Spasticity in MS is defined as a tightness or stiffness in the muscles that typically occurs in the legs, butt or groin. It is said to be caused by the demyelination along the nerves of the brain and spinal cord that control our movement. It can range from mild to severe. Involuntary muscle spasms also tend to happen with the tightness which amplifies the pain. The more severe the stiffness, the more painful. Spasticity has been an issue for me for a long time. For forever though, I didn’t realize that it was one of my symptoms.

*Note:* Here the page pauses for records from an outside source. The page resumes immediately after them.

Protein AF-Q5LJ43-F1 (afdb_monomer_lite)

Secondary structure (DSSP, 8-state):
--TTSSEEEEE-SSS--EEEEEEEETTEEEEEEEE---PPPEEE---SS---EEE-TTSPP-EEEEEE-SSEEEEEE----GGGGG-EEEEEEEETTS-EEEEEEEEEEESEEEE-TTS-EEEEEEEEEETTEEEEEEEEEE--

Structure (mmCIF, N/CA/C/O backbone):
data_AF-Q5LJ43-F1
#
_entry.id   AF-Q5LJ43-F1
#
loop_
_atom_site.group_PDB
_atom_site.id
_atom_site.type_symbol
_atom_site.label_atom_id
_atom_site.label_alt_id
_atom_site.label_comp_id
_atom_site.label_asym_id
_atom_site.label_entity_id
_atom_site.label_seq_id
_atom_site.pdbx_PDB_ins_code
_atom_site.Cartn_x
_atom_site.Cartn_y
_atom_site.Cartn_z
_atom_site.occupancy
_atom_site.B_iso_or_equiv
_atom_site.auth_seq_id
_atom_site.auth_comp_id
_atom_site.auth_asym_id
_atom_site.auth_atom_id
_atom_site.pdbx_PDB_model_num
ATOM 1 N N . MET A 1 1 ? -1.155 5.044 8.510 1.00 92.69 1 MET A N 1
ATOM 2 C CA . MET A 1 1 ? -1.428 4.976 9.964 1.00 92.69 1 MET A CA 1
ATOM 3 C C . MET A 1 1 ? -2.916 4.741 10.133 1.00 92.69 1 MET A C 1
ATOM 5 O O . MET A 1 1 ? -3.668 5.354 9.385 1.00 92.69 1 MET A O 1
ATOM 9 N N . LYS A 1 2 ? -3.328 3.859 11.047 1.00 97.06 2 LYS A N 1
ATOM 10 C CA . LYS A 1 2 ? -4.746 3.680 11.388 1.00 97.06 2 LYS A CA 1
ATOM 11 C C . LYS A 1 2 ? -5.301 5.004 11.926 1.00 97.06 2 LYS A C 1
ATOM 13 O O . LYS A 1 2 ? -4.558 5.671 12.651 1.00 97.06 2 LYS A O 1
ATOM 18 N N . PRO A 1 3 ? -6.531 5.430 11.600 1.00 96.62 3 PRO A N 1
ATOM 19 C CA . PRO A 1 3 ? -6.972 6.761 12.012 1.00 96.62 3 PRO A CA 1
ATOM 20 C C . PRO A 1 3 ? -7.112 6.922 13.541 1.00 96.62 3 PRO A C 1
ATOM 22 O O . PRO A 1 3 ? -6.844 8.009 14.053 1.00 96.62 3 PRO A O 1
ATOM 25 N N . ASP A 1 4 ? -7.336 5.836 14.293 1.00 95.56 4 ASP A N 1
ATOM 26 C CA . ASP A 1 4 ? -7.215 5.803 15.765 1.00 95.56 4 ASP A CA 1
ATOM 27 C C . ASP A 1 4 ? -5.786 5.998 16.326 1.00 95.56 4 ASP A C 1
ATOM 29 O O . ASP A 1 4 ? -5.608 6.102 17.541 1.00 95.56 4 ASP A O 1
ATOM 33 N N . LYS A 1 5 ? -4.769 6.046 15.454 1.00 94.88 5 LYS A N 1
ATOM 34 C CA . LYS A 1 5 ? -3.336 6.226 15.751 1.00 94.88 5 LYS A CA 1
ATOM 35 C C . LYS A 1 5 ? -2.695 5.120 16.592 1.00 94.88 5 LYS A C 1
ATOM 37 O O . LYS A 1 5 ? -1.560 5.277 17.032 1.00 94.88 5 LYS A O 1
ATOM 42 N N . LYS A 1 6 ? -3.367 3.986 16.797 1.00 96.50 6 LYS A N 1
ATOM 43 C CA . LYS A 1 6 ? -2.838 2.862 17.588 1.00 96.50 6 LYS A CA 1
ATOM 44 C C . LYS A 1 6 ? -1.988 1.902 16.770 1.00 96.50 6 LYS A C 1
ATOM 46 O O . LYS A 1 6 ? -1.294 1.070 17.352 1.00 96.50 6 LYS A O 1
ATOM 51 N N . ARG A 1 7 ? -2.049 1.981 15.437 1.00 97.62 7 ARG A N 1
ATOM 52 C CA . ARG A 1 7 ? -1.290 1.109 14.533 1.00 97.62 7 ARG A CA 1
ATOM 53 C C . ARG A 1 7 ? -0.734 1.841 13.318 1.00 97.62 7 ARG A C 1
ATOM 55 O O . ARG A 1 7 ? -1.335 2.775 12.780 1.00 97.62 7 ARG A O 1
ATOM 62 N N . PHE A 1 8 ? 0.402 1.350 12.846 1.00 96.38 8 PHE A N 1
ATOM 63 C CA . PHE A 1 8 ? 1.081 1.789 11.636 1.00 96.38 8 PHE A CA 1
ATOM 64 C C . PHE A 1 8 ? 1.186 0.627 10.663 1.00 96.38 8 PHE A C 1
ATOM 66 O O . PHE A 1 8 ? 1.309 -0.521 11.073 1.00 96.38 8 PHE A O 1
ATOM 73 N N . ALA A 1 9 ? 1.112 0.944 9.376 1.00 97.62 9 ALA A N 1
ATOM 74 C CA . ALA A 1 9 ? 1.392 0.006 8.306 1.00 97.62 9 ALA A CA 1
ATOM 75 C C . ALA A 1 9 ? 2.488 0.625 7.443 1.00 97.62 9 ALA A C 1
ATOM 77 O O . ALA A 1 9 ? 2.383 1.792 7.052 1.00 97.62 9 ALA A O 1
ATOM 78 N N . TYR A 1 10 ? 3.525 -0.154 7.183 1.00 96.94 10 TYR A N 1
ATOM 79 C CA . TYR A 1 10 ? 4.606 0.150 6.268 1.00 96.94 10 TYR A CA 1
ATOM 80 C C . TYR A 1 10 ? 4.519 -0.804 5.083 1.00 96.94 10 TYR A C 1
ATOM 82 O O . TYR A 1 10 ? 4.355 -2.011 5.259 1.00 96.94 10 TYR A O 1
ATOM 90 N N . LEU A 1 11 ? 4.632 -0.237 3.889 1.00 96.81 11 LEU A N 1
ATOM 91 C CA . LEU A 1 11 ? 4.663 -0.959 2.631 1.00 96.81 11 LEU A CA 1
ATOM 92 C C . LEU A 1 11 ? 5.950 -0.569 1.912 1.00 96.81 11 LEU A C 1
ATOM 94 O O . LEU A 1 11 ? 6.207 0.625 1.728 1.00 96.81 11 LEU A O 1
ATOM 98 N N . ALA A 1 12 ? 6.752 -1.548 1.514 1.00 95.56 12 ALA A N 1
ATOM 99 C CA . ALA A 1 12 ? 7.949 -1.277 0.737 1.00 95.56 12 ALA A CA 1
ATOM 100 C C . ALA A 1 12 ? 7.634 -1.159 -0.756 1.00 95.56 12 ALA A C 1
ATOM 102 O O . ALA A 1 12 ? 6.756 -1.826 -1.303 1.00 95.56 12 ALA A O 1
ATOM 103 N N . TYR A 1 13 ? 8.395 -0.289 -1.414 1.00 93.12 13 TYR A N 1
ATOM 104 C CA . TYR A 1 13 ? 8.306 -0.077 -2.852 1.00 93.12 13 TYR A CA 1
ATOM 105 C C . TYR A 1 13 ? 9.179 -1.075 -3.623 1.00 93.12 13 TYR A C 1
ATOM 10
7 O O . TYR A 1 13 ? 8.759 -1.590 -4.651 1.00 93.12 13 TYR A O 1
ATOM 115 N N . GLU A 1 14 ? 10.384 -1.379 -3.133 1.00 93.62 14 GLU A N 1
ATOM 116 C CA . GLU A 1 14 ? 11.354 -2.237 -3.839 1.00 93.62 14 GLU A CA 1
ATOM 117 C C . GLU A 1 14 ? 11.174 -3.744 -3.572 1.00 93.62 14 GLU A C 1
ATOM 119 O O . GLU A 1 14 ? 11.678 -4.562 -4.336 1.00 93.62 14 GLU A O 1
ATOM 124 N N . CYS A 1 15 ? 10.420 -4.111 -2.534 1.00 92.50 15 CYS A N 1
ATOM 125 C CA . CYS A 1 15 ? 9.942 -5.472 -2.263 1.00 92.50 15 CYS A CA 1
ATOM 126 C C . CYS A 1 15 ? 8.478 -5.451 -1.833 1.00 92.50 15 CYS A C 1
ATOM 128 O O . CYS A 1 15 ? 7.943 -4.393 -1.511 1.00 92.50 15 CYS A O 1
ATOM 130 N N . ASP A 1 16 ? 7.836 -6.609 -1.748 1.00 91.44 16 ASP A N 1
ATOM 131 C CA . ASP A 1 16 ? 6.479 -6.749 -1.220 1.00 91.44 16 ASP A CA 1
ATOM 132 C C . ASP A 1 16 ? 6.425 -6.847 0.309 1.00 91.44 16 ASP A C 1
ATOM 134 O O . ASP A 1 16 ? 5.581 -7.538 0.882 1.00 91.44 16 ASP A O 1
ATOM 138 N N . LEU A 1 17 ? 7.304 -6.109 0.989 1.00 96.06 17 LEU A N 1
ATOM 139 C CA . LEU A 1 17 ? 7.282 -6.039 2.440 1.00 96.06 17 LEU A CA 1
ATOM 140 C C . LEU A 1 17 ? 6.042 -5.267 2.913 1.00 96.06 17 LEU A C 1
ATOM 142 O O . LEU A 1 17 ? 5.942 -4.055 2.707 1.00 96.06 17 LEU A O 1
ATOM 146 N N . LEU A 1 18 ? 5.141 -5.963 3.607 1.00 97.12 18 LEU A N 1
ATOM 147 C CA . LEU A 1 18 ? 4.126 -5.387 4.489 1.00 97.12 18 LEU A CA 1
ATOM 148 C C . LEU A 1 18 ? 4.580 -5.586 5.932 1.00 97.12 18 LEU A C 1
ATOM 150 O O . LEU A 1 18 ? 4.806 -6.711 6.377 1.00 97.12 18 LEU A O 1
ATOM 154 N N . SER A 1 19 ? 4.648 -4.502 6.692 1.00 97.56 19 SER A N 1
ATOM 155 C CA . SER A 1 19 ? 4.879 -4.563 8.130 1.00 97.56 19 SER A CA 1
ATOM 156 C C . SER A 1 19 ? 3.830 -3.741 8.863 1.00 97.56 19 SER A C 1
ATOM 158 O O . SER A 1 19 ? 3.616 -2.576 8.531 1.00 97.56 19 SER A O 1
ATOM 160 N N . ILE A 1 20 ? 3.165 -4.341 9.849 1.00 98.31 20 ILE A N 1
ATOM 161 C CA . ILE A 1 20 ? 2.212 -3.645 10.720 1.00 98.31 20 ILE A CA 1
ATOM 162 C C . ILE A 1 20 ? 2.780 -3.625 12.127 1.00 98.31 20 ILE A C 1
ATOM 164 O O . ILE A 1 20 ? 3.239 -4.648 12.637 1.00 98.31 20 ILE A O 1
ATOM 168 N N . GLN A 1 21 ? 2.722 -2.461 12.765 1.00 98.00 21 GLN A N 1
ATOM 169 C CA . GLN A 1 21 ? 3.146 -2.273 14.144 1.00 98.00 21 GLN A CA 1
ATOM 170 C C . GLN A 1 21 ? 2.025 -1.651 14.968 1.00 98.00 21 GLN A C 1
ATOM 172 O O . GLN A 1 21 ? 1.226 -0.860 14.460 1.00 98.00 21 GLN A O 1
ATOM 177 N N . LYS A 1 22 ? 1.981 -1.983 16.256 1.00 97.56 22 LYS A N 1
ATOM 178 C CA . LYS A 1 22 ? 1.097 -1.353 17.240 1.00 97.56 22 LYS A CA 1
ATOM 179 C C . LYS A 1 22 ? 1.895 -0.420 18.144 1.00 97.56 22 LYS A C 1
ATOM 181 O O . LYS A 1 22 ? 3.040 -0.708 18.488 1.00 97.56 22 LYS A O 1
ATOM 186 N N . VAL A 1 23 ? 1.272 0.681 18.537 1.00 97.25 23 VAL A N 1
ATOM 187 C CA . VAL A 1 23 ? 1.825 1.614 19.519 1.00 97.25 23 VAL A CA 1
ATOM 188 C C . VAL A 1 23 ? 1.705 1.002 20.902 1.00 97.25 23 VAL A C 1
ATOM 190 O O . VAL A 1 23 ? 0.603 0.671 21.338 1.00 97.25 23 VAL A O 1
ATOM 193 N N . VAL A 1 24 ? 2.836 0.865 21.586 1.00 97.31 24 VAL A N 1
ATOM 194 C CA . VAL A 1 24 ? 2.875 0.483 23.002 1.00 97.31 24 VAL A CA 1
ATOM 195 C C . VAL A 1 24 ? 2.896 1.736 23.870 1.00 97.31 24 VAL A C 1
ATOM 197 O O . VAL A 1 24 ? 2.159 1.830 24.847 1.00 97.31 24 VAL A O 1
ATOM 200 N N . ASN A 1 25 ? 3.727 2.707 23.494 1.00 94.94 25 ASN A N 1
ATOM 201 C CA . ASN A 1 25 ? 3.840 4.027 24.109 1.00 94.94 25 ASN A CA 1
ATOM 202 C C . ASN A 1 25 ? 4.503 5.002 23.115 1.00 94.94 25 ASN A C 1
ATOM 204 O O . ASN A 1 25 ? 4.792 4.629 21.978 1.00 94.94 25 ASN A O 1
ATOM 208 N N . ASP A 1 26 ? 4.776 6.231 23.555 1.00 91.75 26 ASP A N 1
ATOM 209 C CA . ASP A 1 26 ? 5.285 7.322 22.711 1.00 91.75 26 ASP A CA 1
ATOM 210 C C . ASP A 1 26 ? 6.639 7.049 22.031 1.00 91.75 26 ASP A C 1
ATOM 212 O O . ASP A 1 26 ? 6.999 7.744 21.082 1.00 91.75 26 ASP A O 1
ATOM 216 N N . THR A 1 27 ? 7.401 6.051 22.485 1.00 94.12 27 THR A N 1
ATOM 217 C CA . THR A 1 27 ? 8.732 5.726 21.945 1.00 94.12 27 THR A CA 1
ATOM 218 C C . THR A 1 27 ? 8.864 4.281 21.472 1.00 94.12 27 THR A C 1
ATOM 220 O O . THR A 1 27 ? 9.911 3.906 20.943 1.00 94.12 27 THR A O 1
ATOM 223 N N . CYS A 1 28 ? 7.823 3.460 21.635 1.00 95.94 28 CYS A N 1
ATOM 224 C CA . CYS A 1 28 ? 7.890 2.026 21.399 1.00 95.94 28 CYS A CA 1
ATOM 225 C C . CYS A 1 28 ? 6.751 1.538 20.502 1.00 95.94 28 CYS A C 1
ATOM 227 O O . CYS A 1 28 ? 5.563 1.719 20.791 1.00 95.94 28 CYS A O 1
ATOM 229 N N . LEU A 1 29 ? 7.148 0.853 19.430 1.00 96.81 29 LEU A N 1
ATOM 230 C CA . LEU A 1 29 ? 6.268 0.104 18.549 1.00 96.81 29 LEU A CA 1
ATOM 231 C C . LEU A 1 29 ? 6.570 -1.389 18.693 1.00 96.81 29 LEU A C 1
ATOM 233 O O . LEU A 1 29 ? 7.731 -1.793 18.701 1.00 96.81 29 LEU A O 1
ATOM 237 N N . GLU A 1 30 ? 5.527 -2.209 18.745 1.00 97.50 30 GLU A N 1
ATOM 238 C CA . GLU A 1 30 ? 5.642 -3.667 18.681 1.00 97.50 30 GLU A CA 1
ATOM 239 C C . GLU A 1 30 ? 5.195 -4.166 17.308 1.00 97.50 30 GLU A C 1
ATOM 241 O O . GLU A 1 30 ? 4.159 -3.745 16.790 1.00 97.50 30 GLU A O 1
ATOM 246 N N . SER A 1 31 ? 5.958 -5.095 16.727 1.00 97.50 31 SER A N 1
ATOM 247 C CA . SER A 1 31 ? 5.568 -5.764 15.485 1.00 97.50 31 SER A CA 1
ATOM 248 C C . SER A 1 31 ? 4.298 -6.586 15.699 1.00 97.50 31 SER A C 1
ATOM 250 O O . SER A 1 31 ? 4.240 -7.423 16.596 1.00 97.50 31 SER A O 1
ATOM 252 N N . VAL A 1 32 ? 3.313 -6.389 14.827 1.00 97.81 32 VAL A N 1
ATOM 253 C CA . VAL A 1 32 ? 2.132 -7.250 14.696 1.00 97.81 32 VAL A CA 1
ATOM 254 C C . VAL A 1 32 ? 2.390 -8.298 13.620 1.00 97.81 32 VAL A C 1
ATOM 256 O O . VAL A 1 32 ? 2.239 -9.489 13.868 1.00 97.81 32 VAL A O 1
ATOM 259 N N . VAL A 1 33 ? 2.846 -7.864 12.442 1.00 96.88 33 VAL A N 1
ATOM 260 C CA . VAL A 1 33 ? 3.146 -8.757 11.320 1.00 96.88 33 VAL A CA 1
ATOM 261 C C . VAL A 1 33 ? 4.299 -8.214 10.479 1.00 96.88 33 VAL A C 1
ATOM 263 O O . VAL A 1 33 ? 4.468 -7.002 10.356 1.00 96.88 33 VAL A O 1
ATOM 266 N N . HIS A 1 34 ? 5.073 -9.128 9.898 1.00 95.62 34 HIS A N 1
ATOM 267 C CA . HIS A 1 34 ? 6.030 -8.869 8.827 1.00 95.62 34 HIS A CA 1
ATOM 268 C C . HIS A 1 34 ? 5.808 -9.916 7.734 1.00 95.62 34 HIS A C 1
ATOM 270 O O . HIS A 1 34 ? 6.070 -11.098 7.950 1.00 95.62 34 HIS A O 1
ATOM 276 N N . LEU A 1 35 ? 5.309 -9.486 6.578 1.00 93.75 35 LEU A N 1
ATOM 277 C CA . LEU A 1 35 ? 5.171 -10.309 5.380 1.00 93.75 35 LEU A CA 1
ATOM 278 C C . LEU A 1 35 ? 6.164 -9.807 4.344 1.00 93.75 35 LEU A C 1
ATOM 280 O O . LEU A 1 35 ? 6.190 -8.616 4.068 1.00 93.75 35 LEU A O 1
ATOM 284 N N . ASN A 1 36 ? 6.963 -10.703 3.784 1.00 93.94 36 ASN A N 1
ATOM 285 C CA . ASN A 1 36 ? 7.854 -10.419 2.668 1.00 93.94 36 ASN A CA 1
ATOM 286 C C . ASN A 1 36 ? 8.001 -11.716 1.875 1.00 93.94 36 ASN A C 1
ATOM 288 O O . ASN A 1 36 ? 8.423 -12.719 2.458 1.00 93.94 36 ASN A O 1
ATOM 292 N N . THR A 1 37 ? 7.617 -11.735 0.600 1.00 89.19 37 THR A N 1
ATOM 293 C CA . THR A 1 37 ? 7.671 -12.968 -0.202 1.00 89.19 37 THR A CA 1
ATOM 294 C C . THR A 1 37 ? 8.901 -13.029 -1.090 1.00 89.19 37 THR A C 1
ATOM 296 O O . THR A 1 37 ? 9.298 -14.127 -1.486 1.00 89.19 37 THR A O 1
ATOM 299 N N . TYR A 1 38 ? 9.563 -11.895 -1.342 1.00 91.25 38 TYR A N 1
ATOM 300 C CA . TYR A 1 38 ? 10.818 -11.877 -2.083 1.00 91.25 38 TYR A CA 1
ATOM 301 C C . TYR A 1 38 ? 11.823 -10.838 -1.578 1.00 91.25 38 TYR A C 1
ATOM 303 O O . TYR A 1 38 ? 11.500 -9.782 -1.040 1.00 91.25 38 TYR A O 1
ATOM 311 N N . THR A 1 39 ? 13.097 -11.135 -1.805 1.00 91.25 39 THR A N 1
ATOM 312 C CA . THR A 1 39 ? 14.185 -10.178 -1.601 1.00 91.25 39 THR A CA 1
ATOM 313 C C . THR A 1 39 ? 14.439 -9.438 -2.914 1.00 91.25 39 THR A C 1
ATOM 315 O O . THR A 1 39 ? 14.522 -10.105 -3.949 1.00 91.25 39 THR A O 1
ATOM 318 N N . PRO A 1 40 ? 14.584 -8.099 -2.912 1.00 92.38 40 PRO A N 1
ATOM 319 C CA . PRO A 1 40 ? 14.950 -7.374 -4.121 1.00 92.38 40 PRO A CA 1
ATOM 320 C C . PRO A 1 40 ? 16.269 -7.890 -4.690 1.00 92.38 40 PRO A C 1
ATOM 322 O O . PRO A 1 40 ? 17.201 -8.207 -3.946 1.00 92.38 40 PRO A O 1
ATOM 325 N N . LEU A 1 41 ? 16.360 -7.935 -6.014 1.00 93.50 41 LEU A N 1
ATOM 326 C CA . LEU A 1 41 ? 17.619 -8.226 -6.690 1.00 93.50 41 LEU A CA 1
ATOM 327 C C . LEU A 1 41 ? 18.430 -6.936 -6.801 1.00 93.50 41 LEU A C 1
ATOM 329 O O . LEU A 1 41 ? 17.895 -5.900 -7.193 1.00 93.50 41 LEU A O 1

Spasticity in the back is much less common

Spasticity in the back is much less common, but that is the most prominent spot that it occurs for me. My neck, back, and my hips are extremely tight, stiff, and uncomfortable. The stiffness in my upper back causes my back and neck muscles to compete. It has made my neck weak, and because of that, I’ve developed a head tremor. I tell my husband, I feel like a 27-year-old stuck in an old lady’s body. The heating pad and Salonpas pain relieving patches have become my best friends.

Tight, knotted ropes

The stiffness in my hips has been an ongoing issue. My hips have always been tight. But my hips are mild and thankfully do not cause me much pain or problems with walking. The spasticity in my neck and back, however, have worsened in the past 5 to 10 years. My back (my shoulders especially) feel like they are full of tight, knotted ropes. They are always tense, and it feels impossible to get them to relax. It is so painful. I notice my spasticity is worse when I’m unusually stressed or anxious. I also become more fatigued when I’m dealing with tightness in my back because it makes upper body movements seem more strenuous. It also doesn’t help to carry around a 30-pound toddler most of the day, but he’s worth it.

How I manage the pain

Pain caused by spasticity is influential over my mood and affects my ability to sleep. Pain is distracting, plain and simple. So what can we do to help that? There are several strategies I use to help ease discomfort from spasticity. The biggest thing that helps me is stretching. I enjoy Yoga and Pilates to help alleviate some of the stiffness. I love stretching the most, because it is so simple, yet so effective. Plus, it helps, so I’m all about that. I also benefit from the heating pad as I mentioned (I just have to make sure it’s not too hot) and Salonpas. I’ve used the prescription gel, Voltaren Gel as well. Another thing I’ve found to be effective is steroid shots in my upper back, to help calm down inflammation, but I have not used those in a couple of years.

Using a TENS unit

I also recently purchased a TENS Unit per recommendation of my doctor which is transcutaneous electric nerve stimulation (TENS). These types of units deliver short bursts of electricity to help safely stimulate the nerves. What this means is that it reduces the pain signals delivered from the pain sources to the central nervous system. And, that helps relax the muscles and provide pain relief. It also stimulates endorphin production which is our bodies natural pain relief hormones. You can find cheap TENS Units just about anywhere online, I happened to find mine on Amazon for a whole $30. If this is something you choose to also pursue (just like with any other form of pain treatment I’ve suggested), I highly recommend talking to your doctor first, and making sure to carefully follow the directions that come with your unit. They are not a quick fix, but will provide a bit of relief. I have also tried muscle relaxants in the past, Tizanidine to be exact. I love the temporary relief they provide, however, I don’t like that I can only take them at night because they knock me out. They also make me drowsy the next day, and at times seem to worsen the spasticity the following day as well.

Back spasticity?

Again, spasticity is relatively prevalent in the lower extremities, but not nearly as prevalent in the back. So my question to my readers is; Do any of you deal with back spasticity? And what have you found to help?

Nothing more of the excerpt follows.